Although the two-step approach is considered "new," in actuality the USCIS and AAO's analysis remains unchanged. The only difference is now some of the traditional analysis has been moved from part one to the final merits determination in part two. Those who are familiar with past AAO decisions may find that certain legal reasoning and language formerly included in the analysis of separate criteria are now moved to the section on final merits determination. For example, in prior decisions, if a petitioner/beneficiary submits evidence that she/he has served as a peer-reviewer three times, the USCIS or the AAO would have stated that the petitioner/beneficiary does not meet the criterion of judge of the work of others because three reviews would be considered as part of normal job duties and not evidence of extraordinary abilities. Now, under the two-part approach set forth in Kazarian, in part one, the USCIS or AAO would find that the petitioner/beneficiary has submitted evidence of judge of the work of others, but in part two the final merits determination, the USCIS or AAO would find that only three requests for peer-review is not convincing evidence of sustained national or international acclaim or someone who has risen to the top of the field. Thus, the common reasons for denial in prior petitions originally found in sections related to individual criteria would now be moved to the final merits determination section. Although the format of the decisions may have changed, the standards for proving extraordinary ability or outstanding professor/researcher status remain unchanged.

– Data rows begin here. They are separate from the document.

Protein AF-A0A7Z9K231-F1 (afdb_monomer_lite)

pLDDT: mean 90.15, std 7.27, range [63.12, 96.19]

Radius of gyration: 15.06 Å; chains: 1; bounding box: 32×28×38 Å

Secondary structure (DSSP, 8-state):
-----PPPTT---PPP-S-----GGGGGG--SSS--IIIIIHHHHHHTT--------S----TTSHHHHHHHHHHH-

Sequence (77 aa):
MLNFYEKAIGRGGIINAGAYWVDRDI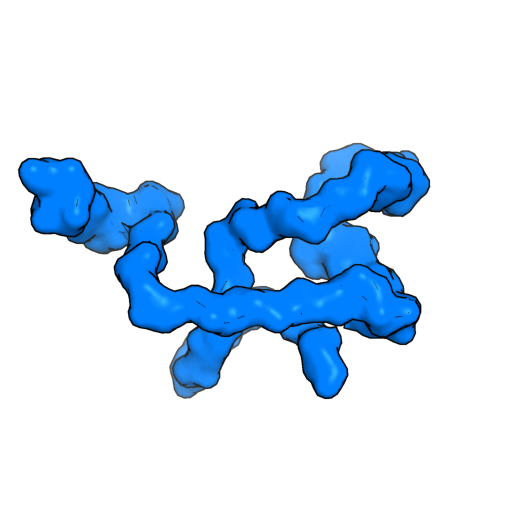VKEITDHPCSLEKDIFPTLTKRRLIRGFVYSGKFIDIGVPEDLVRAQKVLG

Foldseek 3Di:
DDAADDDDPPDDDQDDQVDDDDDPCLVVQPPDPPDDCRPRPVRVCVVVVNDDDDDDPDDGADCVDVVSVVVCVVVVD

Structure (mmCIF, N/CA/C/O backbone):
data_AF-A0A7Z9K231-F1
#
_entry.id   AF-A0A7Z9K231-F1
#
loop_
_atom_site.group_PDB
_atom_site.id
_atom_site.type_symbol
_atom_site.label_atom_id
_atom_site.label_alt_id
_atom_site.label_comp_id
_atom_site.label_asym_id
_atom_site.label_entity_id
_atom_site.label_seq_id
_atom_site.pdbx_PDB_ins_code
_atom_site.Cartn_x
_atom_site.Cartn_y
_atom_site.Cartn_z
_atom_site.occupancy
_atom_site.B_iso_or_equiv
_atom_site.auth_seq_id
_atom_site.auth_comp_id
_atom_site.auth_asym_id
_atom_site.auth_atom_id
_atom_site.pdbx_PDB_model_num
ATOM 1 N N . MET A 1 1 ? -4.904 -16.402 6.655 1.00 65.88 1 MET A N 1
ATOM 2 C CA . MET A 1 1 ? -5.278 -15.002 6.957 1.00 65.88 1 MET A CA 1
ATOM 3 C C . MET A 1 1 ? -4.273 -14.119 6.240 1.00 65.88 1 MET A C 1
ATOM 5 O O . MET A 1 1 ? -3.095 -14.446 6.314 1.00 65.88 1 MET A O 1
ATOM 9 N N . LEU A 1 2 ? -4.713 -13.110 5.479 1.00 81.06 2 LEU A N 1
ATOM 10 C CA . LEU A 1 2 ? -3.784 -12.143 4.876 1.00 81.06 2 LEU A CA 1
ATOM 11 C C . LEU A 1 2 ? -3.126 -11.348 6.005 1.00 81.06 2 LEU A C 1
ATOM 13 O O . LEU A 1 2 ? -3.799 -11.110 6.993 1.00 81.06 2 LEU A O 1
ATOM 17 N N . ASN A 1 3 ? -1.858 -10.974 5.871 1.00 84.25 3 ASN A N 1
ATOM 18 C CA . ASN A 1 3 ? -1.159 -10.057 6.768 1.00 84.25 3 ASN A CA 1
ATOM 19 C C . ASN A 1 3 ? -0.162 -9.245 5.937 1.00 84.25 3 ASN A C 1
ATOM 21 O O . ASN A 1 3 ? 0.355 -9.746 4.937 1.00 84.25 3 ASN A O 1
ATOM 25 N N . PHE A 1 4 ? 0.110 -8.018 6.370 1.00 86.19 4 PHE A N 1
ATOM 26 C CA . PHE A 1 4 ? 1.116 -7.150 5.768 1.00 86.19 4 PHE A CA 1
ATOM 27 C C . PHE A 1 4 ? 2.366 -7.151 6.641 1.00 86.19 4 PHE A C 1
ATOM 29 O O . PHE A 1 4 ? 2.275 -7.126 7.869 1.00 86.19 4 PHE A O 1
ATOM 36 N N . TYR A 1 5 ? 3.524 -7.198 5.995 1.00 83.44 5 TYR A N 1
ATOM 37 C CA . TYR A 1 5 ? 4.827 -7.194 6.643 1.00 83.44 5 TYR A CA 1
ATOM 38 C C . TYR A 1 5 ? 5.751 -6.254 5.877 1.00 83.44 5 TYR A C 1
ATOM 40 O O . TYR A 1 5 ? 5.619 -6.107 4.661 1.00 83.44 5 TYR A O 1
ATOM 48 N N . GLU A 1 6 ? 6.697 -5.650 6.591 1.00 81.38 6 GLU A N 1
ATOM 49 C CA . GLU A 1 6 ? 7.812 -4.942 5.965 1.00 81.38 6 GLU A CA 1
ATOM 50 C C . GLU A 1 6 ? 8.639 -5.893 5.092 1.00 81.38 6 GLU A C 1
ATOM 52 O O . GLU A 1 6 ? 8.643 -7.116 5.284 1.00 81.38 6 GLU A O 1
ATOM 57 N N . LYS A 1 7 ? 9.345 -5.318 4.117 1.00 79.12 7 LYS A N 1
ATOM 58 C CA . LYS A 1 7 ? 10.139 -6.081 3.151 1.00 79.12 7 LYS A CA 1
ATOM 59 C C . LYS A 1 7 ? 11.170 -6.952 3.883 1.00 79.12 7 LYS A C 1
ATOM 61 O O . LYS A 1 7 ? 12.077 -6.442 4.534 1.00 79.12 7 LYS A O 1
ATOM 66 N N . ALA A 1 8 ? 11.049 -8.274 3.754 1.00 74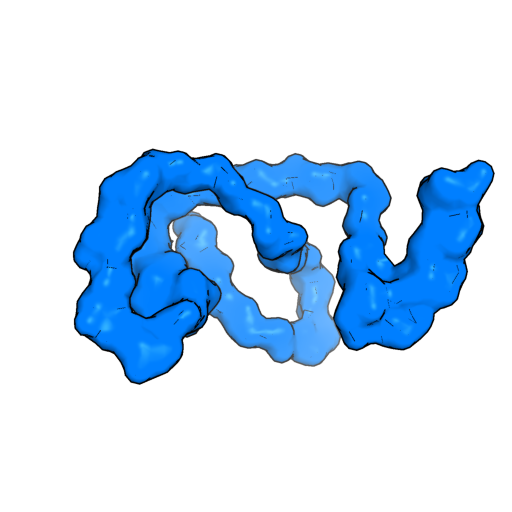.25 8 ALA A N 1
ATOM 67 C CA . ALA A 1 8 ? 11.985 -9.233 4.337 1.00 74.25 8 ALA A CA 1
ATOM 68 C C . ALA A 1 8 ? 13.026 -9.680 3.299 1.00 74.25 8 ALA A C 1
ATOM 70 O O . ALA A 1 8 ? 12.684 -10.030 2.169 1.00 74.25 8 ALA A O 1
ATOM 71 N N . ILE A 1 9 ? 14.302 -9.698 3.684 1.00 73.81 9 ILE A N 1
ATOM 72 C CA . ILE A 1 9 ? 15.394 -10.158 2.817 1.00 73.81 9 ILE A CA 1
ATOM 73 C C . ILE A 1 9 ? 15.392 -11.695 2.770 1.00 73.81 9 ILE A C 1
ATOM 75 O O . ILE A 1 9 ? 15.300 -12.356 3.802 1.00 73.81 9 ILE A O 1
ATOM 79 N N . GLY A 1 10 ? 15.516 -12.272 1.570 1.00 67.75 10 GLY A N 1
ATOM 80 C CA . GLY A 1 10 ? 15.795 -13.703 1.388 1.00 67.75 10 GLY A CA 1
ATOM 81 C C . GLY A 1 10 ? 14.589 -14.649 1.427 1.00 67.75 10 GLY A C 1
ATOM 82 O O . GLY A 1 10 ? 14.781 -15.862 1.401 1.00 67.75 10 GLY A O 1
ATOM 83 N N . ARG A 1 11 ? 13.350 -14.142 1.457 1.00 63.12 11 ARG A N 1
ATOM 84 C CA . ARG A 1 11 ? 12.140 -14.965 1.291 1.00 63.12 11 ARG A CA 1
ATOM 85 C C . ARG A 1 11 ? 11.373 -14.541 0.043 1.00 63.12 11 ARG A C 1
ATOM 87 O O . ARG A 1 11 ? 11.002 -13.380 -0.088 1.00 63.12 11 ARG A O 1
ATOM 94 N N . GLY A 1 12 ? 11.126 -15.490 -0.860 1.00 76.00 12 GLY A N 1
ATOM 95 C CA . GLY A 1 12 ? 10.144 -15.310 -1.929 1.00 76.00 12 GLY A CA 1
ATOM 96 C C . GLY A 1 12 ? 8.737 -15.173 -1.341 1.00 76.00 12 GLY A C 1
ATOM 97 O O . GLY A 1 12 ? 8.448 -15.722 -0.276 1.00 76.00 12 GLY A O 1
ATOM 98 N N . GLY A 1 13 ? 7.860 -14.431 -2.011 1.00 85.25 13 GLY A N 1
ATOM 99 C CA . GLY A 1 13 ? 6.503 -14.209 -1.529 1.00 85.25 13 GLY A CA 1
ATOM 100 C C . GLY A 1 13 ? 5.680 -13.325 -2.454 1.00 85.25 13 GLY A C 1
ATOM 101 O O . GLY A 1 13 ? 6.189 -12.763 -3.422 1.00 85.25 13 GLY A O 1
ATOM 102 N N . ILE A 1 14 ? 4.391 -13.215 -2.135 1.00 89.38 14 ILE A N 1
ATOM 103 C CA . ILE A 1 14 ? 3.494 -12.259 -2.782 1.00 89.38 14 ILE A CA 1
ATOM 104 C C . ILE A 1 14 ? 3.860 -10.872 -2.257 1.00 89.38 14 ILE A C 1
ATOM 106 O O . ILE A 1 14 ? 3.916 -10.664 -1.045 1.00 89.38 14 ILE A O 1
ATOM 110 N N . ILE A 1 15 ? 4.108 -9.939 -3.167 1.00 90.31 15 ILE A N 1
ATOM 111 C CA . ILE A 1 15 ? 4.376 -8.544 -2.828 1.00 90.31 15 ILE A CA 1
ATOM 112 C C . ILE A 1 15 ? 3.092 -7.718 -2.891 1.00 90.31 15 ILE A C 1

We also note that our firm has always employed a two-part analysis for our EB-1A and EB-1B evaluations even before Kazarian. When reviewing a potential client's credentials during the evaluation process, our attorneys always count the possible criteria first and then analyze whether the evidence in support of that criteria would support a claim of extraordinary ability or outstanding researcher. As we have already done this for our cases in the past years, we do not foresee any substantial changes in the processing of EB-1A and EB-1B petitions based on the two-part Kazarian approach or USCIS Interim Memo.